# Seeking Some Advice



## Ambaryerno (Jul 21, 2020)

So as with many people here I'm sure, I started building plastic models as a kid, mostly starting with the old Matchbox 1/72 kits. I eventually graduated to Tamiya's kits in the same scale, with a smattering of 1/48s. It's been a while but I'd like to start building again, and have two particular kits in mind: I have a 1/32 Trumpeter F4F-3 (while my favorite plane of all time is the F4U-1A, I have a soft spot for the tubby little Grumman) kit waiting until I actually have space to work, and I'm also looking at doing a 26FS/51FG P-51B in the same scale (you don't seem to see too many shark-mouthed P-51s, much less anything that's not 8th AF or the 332nd, so thought that would be a unique subject).

I plan to use aftermarket detail kits for both.
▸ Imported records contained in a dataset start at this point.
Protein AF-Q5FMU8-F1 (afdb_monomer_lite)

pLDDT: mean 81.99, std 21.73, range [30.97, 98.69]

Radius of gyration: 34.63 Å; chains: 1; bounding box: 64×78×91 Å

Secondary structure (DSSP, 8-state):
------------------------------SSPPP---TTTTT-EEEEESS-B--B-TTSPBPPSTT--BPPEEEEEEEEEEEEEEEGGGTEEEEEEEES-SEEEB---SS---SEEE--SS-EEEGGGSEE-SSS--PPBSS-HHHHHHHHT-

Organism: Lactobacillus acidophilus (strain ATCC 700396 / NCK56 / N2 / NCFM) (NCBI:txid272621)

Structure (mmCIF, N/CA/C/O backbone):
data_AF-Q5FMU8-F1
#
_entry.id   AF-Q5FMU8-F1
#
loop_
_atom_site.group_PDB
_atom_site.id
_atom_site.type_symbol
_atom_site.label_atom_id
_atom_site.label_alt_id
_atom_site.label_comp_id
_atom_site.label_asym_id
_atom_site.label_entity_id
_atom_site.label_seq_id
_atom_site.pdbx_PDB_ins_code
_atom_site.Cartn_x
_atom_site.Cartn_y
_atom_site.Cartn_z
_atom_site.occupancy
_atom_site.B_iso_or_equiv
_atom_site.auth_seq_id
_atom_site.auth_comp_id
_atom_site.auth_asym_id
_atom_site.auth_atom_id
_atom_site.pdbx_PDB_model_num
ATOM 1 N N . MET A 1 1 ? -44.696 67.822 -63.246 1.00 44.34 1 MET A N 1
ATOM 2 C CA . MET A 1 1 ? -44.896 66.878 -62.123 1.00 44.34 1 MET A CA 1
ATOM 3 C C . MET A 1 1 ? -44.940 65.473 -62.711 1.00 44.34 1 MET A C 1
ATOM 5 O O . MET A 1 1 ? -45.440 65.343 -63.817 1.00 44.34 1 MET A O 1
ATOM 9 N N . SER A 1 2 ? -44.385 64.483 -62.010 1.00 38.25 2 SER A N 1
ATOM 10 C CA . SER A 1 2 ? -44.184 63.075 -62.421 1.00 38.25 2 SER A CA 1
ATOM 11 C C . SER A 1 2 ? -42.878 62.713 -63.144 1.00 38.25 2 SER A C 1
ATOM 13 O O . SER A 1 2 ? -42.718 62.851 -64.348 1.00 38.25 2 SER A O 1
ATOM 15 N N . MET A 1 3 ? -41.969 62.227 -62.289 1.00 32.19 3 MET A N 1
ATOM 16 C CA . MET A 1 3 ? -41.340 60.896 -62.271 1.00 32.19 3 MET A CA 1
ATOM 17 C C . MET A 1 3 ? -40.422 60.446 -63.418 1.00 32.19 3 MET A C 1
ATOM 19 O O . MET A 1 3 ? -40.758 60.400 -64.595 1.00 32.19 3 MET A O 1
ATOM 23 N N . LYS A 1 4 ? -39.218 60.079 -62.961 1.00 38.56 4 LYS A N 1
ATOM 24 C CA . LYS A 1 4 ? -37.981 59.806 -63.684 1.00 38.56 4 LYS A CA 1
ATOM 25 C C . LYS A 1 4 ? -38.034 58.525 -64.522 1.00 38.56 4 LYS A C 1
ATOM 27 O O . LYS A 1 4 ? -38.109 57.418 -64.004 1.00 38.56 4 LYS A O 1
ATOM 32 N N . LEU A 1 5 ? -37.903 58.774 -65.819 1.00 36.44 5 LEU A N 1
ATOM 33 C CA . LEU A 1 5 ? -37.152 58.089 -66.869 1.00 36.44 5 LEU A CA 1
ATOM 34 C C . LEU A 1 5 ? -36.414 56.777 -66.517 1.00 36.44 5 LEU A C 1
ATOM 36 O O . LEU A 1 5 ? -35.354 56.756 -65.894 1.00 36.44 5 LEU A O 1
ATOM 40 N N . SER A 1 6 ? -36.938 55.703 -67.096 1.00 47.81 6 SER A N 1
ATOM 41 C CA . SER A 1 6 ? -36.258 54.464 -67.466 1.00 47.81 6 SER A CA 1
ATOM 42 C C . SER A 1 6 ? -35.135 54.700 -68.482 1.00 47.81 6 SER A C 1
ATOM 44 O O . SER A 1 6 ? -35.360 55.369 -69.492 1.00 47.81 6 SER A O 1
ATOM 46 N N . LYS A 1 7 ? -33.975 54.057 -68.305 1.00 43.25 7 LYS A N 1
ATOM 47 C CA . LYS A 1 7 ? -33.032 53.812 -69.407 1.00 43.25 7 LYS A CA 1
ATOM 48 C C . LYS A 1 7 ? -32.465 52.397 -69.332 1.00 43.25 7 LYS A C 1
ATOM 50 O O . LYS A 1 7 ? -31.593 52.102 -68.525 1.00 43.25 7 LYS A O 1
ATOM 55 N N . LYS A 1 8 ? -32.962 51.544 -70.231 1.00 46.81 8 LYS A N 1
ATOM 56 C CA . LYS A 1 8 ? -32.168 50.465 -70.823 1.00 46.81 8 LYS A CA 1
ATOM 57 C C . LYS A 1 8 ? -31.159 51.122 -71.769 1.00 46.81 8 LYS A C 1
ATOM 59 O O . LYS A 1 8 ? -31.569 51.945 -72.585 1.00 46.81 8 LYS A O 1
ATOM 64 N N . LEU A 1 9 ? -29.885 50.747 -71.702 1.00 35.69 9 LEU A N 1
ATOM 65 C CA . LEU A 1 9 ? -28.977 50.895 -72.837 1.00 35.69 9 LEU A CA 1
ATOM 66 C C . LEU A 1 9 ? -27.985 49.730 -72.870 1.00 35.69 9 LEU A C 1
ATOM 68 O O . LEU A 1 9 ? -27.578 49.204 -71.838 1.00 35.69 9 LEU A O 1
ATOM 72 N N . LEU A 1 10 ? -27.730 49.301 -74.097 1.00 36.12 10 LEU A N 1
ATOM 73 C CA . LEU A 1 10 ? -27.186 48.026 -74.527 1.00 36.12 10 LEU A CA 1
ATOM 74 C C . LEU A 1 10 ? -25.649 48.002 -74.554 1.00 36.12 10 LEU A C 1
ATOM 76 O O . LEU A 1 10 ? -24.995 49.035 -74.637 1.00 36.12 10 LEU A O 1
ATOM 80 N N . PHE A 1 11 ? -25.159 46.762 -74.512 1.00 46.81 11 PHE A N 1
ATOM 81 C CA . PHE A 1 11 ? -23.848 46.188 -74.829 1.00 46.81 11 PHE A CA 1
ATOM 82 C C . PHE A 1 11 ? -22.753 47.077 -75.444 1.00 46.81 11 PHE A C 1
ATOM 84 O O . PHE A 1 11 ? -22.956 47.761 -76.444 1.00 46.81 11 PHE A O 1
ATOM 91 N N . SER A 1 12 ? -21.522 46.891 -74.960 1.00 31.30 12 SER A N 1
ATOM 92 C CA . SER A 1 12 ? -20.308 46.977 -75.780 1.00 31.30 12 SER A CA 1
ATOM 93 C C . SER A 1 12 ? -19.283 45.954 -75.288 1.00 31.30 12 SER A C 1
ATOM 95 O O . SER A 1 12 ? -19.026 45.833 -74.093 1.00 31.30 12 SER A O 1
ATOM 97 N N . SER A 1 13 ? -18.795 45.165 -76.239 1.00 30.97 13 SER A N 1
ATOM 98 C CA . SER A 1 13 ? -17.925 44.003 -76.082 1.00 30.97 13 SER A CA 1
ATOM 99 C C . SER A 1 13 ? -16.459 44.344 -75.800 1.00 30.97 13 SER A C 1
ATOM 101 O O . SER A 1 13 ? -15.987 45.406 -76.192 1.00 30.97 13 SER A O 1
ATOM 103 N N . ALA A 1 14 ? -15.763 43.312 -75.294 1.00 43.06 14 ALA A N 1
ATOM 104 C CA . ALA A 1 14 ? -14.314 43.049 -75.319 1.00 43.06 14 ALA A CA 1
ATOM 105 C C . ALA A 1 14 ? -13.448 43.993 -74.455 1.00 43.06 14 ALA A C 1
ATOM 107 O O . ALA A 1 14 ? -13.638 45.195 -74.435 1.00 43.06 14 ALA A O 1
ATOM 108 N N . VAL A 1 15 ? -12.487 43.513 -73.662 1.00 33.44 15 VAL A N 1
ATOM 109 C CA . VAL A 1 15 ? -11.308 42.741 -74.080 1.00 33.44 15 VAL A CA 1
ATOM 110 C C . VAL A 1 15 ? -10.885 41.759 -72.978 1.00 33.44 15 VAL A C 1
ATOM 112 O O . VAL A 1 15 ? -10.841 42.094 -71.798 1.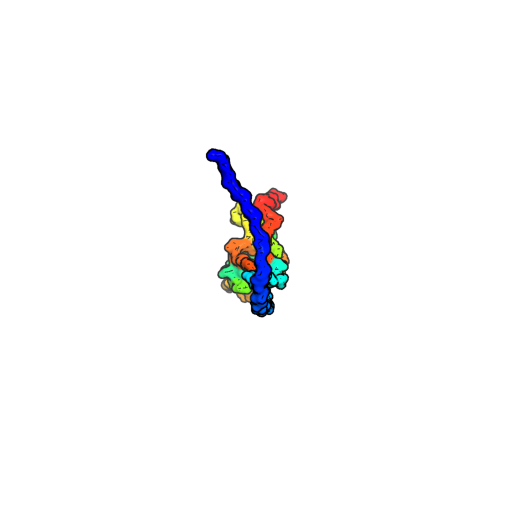00 33.44 15 VAL A O 1
ATOM 115 N N . ILE A 1 16 ? -10.554 40.537 -73.398 1.00 46.75 16 ILE A N 1
ATOM 116 C CA . ILE A 1 16 ? -9.966 39.472 -72.583 1.00 46.75 16 ILE A CA 1
ATOM 117 C C . ILE A 1 16 ? -8.482 39.801 -72.380 1.00 46.75 16 ILE A C 1
ATOM 119 O O . ILE A 1 16 ? -7.699 39.717 -73.323 1.00 46.75 16 ILE A O 1
ATOM 123 N N . ALA A 1 17 ? -8.090 40.158 -71.158 1.00 38.25 17 ALA A N 1
ATOM 124 C CA . ALA A 1 17 ? -6.694 40.149 -70.734 1.00 38.25 17 ALA A CA 1
ATOM 125 C C . ALA A 1 17 ? -6.471 38.887 -69.894 1.00 38.25 17 ALA A C 1
ATOM 127 O O . ALA A 1 17 ? -6.962 38.773 -68.771 1.00 38.25 17 ALA A O 1
ATOM 128 N N . GLY A 1 18 ? -5.787 37.905 -70.483 1.00 43.53 18 GLY A N 1
ATOM 129 C CA . GLY A 1 18 ? -5.412 36.670 -69.810 1.00 43.53 18 GLY A CA 1
ATOM 130 C C . GLY A 1 18 ? -4.449 36.953 -68.661 1.00 43.53 18 GLY A C 1
ATOM 131 O O . GLY A 1 18 ? -3.311 37.354 -68.887 1.00 43.53 18 GLY A O 1
ATOM 132 N N . LEU A 1 19 ? -4.906 36.715 -67.433 1.00 38.78 19 LEU A N 1
ATOM 133 C CA . LEU A 1 19 ? -4.045 36.613 -66.264 1.00 38.78 19 LEU A CA 1
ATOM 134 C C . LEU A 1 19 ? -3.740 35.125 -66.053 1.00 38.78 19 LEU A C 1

For the Wildcat, I was looking at the Aires Brownings, but I'm not certain which would be the correct one:

Browning .50cal Wing Mounted Electrical

Browning .50cal Wing Mounted Mechanical

I'm not sure whether the Wildcat (or the P-51, for that matter) should use the electric or mechanical version. Both kits I plan to have the gun bays open so I'd like that additional detail. I've tried doing a Google search in the past but haven't had much luck finding information. I presume the electric vs. mechanical has to do with the feed or cycling mechanism.

I'm planning to do a VF-6 Wildcat (March 1942 with the comically oversized roundels. I love the dark humor behind it them, especially the fact that _Enterprise's_ aircrews took the oversized markings to an extreme). I can go with the kit markings, but I'd thought it might be more interesting to do McClusky's bird from before he became CAG of the _Enterprise_ air group. However I haven't been able to find much on his aircraft (granted, I know the Navy didn't really have "assigned" fighters the way the USAAF did).
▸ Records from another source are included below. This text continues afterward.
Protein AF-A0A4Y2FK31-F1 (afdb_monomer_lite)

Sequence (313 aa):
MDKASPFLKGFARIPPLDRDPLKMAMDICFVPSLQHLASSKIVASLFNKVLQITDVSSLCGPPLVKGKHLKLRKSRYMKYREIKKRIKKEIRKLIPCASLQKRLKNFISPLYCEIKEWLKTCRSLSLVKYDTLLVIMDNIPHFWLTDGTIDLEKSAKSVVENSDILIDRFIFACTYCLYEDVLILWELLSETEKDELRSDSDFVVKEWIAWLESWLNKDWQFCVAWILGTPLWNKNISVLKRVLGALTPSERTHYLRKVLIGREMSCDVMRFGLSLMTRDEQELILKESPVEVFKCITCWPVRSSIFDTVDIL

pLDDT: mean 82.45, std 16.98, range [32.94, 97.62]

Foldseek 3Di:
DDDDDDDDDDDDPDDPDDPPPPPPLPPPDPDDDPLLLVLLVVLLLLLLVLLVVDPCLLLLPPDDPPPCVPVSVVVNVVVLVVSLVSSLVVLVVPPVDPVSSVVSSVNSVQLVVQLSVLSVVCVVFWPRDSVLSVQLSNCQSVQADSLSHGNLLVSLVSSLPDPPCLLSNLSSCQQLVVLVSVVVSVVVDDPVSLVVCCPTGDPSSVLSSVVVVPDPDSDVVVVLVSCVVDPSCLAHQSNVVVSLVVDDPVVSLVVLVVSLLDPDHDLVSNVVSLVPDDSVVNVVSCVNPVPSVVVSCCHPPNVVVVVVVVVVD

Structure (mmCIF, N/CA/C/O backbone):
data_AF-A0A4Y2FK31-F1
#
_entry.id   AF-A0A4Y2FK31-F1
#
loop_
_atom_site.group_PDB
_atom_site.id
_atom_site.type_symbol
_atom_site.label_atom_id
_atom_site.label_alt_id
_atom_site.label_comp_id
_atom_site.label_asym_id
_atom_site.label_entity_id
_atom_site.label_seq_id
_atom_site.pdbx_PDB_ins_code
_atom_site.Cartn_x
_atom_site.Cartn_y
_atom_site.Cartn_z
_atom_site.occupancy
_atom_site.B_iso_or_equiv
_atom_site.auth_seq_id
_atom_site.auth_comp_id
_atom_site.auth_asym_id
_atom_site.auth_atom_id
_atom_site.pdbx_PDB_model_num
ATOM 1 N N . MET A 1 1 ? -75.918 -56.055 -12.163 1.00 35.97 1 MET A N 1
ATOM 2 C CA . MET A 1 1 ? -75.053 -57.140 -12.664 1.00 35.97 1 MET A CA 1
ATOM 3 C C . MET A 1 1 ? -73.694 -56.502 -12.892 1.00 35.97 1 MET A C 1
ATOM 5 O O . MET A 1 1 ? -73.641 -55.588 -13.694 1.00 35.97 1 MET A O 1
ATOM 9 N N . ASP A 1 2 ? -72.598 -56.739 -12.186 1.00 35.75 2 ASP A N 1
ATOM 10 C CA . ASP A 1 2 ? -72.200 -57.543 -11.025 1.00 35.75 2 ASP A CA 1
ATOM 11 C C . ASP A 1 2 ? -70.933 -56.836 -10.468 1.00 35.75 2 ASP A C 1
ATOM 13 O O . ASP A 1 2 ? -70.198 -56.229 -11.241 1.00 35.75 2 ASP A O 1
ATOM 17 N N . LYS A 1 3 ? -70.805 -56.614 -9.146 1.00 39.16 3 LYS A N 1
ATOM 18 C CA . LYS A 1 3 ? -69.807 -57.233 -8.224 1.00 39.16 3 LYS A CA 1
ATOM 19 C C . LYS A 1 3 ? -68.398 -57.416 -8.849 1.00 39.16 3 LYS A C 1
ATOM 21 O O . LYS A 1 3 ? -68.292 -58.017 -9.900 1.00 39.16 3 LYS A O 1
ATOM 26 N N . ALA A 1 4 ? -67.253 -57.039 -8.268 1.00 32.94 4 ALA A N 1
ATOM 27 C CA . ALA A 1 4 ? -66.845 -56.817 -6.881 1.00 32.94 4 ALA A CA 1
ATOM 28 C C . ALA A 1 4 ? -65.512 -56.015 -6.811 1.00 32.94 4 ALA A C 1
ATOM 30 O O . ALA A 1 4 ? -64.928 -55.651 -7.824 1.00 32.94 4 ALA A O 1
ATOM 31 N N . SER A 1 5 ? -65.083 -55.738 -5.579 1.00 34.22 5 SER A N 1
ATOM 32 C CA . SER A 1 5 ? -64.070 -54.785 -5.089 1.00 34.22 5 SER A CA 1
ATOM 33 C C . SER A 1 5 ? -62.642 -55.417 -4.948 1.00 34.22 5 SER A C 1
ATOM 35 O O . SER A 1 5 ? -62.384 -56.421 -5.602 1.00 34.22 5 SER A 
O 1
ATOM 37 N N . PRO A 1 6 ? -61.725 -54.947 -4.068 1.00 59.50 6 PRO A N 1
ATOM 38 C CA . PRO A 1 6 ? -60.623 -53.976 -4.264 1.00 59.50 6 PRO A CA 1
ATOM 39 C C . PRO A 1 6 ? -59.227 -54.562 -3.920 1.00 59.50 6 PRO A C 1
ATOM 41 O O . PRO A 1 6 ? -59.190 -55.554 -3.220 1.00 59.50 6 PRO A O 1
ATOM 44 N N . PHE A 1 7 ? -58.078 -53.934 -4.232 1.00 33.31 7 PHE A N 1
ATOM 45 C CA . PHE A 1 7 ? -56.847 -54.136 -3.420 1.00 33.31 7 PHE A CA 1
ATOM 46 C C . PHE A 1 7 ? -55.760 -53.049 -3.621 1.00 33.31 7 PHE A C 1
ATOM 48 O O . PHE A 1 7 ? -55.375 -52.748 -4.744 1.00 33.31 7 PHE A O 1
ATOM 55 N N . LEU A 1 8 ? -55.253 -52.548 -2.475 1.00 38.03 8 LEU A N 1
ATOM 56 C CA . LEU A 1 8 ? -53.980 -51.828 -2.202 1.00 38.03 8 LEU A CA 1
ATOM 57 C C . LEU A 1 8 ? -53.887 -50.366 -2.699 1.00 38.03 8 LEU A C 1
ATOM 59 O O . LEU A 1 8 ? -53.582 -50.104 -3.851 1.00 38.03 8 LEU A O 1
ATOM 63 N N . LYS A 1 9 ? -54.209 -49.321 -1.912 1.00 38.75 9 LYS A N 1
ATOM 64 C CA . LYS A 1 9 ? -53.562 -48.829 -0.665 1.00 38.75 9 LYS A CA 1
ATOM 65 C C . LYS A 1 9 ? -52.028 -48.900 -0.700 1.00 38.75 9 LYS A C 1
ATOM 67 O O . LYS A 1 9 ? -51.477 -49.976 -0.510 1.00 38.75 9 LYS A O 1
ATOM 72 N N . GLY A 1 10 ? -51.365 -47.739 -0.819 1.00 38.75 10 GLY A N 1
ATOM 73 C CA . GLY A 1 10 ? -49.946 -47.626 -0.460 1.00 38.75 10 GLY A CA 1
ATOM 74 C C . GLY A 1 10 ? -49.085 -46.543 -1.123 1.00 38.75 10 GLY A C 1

For the P-51, has anyone seen any of the old Jerry Rutman 1/32 resin P-51B kits floating around? It sounds like every other kit leaves far too much to be desired, as the Trumpeter is some sort of bizarre Frankenstein with a P-51D, and the Revell is...well...a Revell.

I was also thinking of setting up the P-51 in a scene with the ground crew working on harmonizing the guns, so I'd also be interested in any information on how the tail of the plane was actually lifted to facilitate this. Would they have just lifted the tail with a sling from a truck, or used something else?

Thanks in advance for any recommendations!


----------



## TheAircraftBuilder (Jul 29, 2020)

I may be able to help in the first area and definitely in your second query.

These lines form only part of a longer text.